9:15 On Energy Efficient Petaflop Computing – D. Poulikakos (ETHZ)
The Information and Communication Technology (ICT) industry must play a key role in the global effort to reduce carbon-dioxide emissions as it consumes 2% of the world energy with a strong, demand-driven, upward trend. The IT industry already strives to digitally control and to optimize emission-intensive hardware and software processes. With computation becoming the third pillar of scientific enquiry along with experiment and theory in all scientific disciplines, it becomes essential to address the challenge of energy aware and low power High Performance Computing (HPC).
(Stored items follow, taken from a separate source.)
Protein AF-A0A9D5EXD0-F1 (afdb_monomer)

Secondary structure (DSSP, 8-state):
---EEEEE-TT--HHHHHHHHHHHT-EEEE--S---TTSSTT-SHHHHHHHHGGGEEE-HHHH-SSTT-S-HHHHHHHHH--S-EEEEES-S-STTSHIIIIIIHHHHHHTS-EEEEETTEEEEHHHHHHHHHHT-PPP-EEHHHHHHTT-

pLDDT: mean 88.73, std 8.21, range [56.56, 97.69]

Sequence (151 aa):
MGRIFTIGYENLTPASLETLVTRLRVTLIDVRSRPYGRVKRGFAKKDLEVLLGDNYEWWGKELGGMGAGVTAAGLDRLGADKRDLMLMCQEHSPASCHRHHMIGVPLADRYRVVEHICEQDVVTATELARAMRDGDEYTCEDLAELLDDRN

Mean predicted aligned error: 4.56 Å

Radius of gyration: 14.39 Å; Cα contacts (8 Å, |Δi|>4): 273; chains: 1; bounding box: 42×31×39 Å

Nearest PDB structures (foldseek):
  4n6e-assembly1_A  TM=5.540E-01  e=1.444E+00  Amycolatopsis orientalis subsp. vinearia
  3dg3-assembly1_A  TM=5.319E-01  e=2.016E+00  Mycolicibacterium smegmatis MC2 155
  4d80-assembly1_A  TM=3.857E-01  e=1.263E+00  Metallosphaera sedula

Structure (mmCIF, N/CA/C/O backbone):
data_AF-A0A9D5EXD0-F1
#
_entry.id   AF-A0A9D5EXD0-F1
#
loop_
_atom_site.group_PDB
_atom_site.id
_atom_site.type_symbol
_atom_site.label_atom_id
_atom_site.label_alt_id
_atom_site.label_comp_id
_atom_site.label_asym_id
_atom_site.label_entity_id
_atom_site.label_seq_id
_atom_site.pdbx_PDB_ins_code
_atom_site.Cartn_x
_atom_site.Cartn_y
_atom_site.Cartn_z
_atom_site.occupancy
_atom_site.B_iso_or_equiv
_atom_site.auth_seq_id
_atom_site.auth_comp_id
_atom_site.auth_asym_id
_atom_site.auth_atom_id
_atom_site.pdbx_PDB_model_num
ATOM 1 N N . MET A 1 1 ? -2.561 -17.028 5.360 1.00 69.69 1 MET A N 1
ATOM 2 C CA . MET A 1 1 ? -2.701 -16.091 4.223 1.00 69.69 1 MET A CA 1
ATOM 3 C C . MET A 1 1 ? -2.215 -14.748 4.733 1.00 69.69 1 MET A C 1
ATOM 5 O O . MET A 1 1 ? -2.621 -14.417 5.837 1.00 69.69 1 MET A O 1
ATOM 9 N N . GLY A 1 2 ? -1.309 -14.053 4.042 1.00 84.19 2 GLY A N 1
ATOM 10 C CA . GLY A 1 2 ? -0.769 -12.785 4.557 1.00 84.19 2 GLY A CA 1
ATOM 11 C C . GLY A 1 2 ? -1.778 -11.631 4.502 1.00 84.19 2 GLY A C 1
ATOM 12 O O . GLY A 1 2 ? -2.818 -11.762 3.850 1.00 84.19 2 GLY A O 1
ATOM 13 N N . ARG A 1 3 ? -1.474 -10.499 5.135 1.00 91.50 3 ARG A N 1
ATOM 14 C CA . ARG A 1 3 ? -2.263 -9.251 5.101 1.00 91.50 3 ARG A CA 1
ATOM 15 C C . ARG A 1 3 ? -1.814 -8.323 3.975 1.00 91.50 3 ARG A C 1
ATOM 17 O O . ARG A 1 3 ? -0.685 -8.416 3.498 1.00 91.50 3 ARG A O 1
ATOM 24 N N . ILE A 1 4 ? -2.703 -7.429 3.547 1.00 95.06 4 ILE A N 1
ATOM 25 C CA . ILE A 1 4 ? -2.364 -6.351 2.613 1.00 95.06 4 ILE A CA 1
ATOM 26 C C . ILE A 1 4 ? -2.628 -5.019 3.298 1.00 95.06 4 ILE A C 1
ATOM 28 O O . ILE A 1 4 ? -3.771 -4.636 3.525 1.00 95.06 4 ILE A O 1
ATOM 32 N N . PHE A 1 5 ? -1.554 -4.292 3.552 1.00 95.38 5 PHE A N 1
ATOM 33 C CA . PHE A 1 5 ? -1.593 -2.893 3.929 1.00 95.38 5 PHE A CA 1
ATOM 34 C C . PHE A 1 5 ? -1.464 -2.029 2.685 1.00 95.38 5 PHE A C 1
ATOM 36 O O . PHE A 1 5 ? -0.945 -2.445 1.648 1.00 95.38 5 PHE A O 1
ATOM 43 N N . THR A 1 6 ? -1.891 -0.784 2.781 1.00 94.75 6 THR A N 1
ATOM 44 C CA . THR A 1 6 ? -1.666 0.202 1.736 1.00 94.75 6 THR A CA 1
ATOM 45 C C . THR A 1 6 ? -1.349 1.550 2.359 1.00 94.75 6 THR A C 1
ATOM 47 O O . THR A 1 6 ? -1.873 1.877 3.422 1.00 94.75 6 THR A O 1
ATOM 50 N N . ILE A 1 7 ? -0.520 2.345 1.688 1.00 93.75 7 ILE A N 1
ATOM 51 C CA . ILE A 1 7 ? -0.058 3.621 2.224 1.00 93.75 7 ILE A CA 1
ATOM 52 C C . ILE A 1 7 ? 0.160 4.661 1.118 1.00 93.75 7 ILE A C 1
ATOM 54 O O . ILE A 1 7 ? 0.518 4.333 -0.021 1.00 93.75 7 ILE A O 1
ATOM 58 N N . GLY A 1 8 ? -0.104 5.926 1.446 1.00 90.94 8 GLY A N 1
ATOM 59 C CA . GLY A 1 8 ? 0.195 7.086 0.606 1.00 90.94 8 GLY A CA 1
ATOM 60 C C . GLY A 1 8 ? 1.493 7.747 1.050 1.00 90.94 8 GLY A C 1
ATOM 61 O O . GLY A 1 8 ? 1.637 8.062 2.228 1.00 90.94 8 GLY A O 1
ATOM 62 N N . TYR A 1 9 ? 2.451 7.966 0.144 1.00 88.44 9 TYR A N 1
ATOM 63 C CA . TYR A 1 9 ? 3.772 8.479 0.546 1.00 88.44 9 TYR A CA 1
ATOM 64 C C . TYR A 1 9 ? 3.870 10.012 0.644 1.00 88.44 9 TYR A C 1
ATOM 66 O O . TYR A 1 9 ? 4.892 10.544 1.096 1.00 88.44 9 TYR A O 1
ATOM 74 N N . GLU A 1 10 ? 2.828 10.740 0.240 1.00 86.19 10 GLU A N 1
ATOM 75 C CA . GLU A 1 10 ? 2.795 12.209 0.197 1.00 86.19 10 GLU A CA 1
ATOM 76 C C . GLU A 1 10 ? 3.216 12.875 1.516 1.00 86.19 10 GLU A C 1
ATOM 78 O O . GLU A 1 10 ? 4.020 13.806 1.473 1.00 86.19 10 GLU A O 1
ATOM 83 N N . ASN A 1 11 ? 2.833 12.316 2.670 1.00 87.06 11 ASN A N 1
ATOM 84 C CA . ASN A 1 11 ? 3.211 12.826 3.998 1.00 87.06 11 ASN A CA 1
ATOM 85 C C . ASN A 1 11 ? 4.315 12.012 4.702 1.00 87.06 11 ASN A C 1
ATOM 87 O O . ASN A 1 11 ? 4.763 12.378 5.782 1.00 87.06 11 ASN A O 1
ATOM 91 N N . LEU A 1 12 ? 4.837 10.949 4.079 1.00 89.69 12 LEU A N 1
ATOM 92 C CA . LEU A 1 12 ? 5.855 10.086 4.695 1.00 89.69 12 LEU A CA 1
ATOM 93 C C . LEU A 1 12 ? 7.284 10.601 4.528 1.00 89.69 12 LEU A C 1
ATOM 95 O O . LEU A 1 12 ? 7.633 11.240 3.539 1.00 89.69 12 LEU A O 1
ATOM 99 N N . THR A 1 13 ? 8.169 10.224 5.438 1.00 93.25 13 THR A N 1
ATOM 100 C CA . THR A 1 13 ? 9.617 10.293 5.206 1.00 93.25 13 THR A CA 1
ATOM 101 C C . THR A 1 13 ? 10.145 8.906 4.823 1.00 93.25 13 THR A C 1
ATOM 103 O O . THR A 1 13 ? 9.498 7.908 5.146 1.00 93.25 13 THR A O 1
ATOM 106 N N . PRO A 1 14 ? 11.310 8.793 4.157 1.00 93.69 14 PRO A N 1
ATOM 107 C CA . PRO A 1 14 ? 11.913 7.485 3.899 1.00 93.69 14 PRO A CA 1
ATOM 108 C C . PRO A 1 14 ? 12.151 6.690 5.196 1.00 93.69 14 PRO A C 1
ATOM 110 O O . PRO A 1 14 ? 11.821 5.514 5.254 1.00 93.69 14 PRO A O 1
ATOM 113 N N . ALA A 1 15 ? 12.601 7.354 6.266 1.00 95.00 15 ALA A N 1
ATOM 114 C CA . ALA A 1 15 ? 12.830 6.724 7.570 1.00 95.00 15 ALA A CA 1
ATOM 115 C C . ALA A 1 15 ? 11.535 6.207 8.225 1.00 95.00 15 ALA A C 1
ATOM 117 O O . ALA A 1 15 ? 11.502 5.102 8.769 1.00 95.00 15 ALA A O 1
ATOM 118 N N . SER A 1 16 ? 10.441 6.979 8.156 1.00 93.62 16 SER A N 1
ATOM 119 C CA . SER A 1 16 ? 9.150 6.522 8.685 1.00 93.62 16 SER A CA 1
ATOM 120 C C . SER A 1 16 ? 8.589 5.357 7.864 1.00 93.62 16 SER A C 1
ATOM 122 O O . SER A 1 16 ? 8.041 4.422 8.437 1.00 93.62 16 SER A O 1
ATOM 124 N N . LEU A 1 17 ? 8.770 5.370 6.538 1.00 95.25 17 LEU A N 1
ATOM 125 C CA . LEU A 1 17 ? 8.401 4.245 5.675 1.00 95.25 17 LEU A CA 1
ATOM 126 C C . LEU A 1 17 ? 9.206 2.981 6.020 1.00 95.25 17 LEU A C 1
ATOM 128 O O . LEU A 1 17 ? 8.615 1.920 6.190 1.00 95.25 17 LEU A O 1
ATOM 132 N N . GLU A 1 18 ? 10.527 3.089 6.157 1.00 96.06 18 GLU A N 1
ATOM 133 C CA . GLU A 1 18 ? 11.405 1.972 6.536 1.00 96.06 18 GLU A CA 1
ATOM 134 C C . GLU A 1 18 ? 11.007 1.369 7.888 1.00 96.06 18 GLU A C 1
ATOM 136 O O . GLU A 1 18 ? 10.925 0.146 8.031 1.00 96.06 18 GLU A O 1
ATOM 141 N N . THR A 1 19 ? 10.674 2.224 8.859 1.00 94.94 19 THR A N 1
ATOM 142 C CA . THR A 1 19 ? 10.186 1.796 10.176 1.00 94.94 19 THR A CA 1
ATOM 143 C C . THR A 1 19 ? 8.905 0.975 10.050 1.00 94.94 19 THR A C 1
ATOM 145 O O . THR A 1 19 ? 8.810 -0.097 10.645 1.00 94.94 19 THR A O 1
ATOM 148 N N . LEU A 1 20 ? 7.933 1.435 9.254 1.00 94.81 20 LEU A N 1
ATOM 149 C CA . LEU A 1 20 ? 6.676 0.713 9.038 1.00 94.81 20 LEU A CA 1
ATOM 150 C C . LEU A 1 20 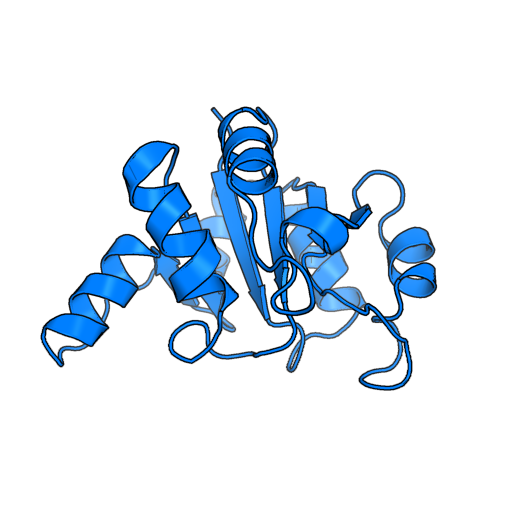? 6.899 -0.625 8.335 1.00 94.81 20 LEU A C 1
ATOM 152 O O . LEU A 1 20 ? 6.376 -1.641 8.788 1.00 94.81 20 LEU A O 1
ATOM 156 N N . VAL A 1 21 ? 7.705 -0.640 7.269 1.00 95.94 21 VAL A N 1
ATOM 157 C CA . VAL A 1 21 ? 8.023 -1.865 6.521 1.00 95.94 21 VAL A CA 1
ATOM 158 C C . VAL A 1 21 ? 8.670 -2.908 7.437 1.00 95.94 21 VAL A C 1
ATOM 160 O O . VAL A 1 21 ? 8.282 -4.077 7.428 1.00 95.94 21 VAL A O 1
ATOM 163 N N . THR A 1 22 ? 9.597 -2.466 8.287 1.00 94.62 22 THR A N 1
ATOM 164 C CA . THR A 1 22 ? 10.324 -3.329 9.223 1.00 94.62 22 THR A CA 1
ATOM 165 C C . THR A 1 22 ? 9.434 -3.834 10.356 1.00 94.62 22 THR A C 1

The goal of the project AQUASAR presented in this lecture is to demonstrate, the employment of an emerging processor architecture, exhibiting a higher efficiency in terms of MFlops/W, for the solution of challenging scientific problems and to harness the heat that is inevitably generated as close as possible to the source with a high temperature level. This allows, for example, the heat to be re-used for space heating or process heat, thus replacing combustion or other process at the second user and offsetting the carbon dioxide emission by the generation of electricity. The goal is to demonstrate a high performance, low power consumption datacenter/computing operation approaching zero net emission. A number of important basic thermal engineering research questions covering a multiplicity of scales need to be answered, exemplified by the nanomanufacturing of low power high performance electronics with novel materials and processes, minimizing thermal resistances also in atomically flat interfaces and realizing 3D integrated cooling of electronics. Progress on these and other related topics will be discussed in the course of the lecture.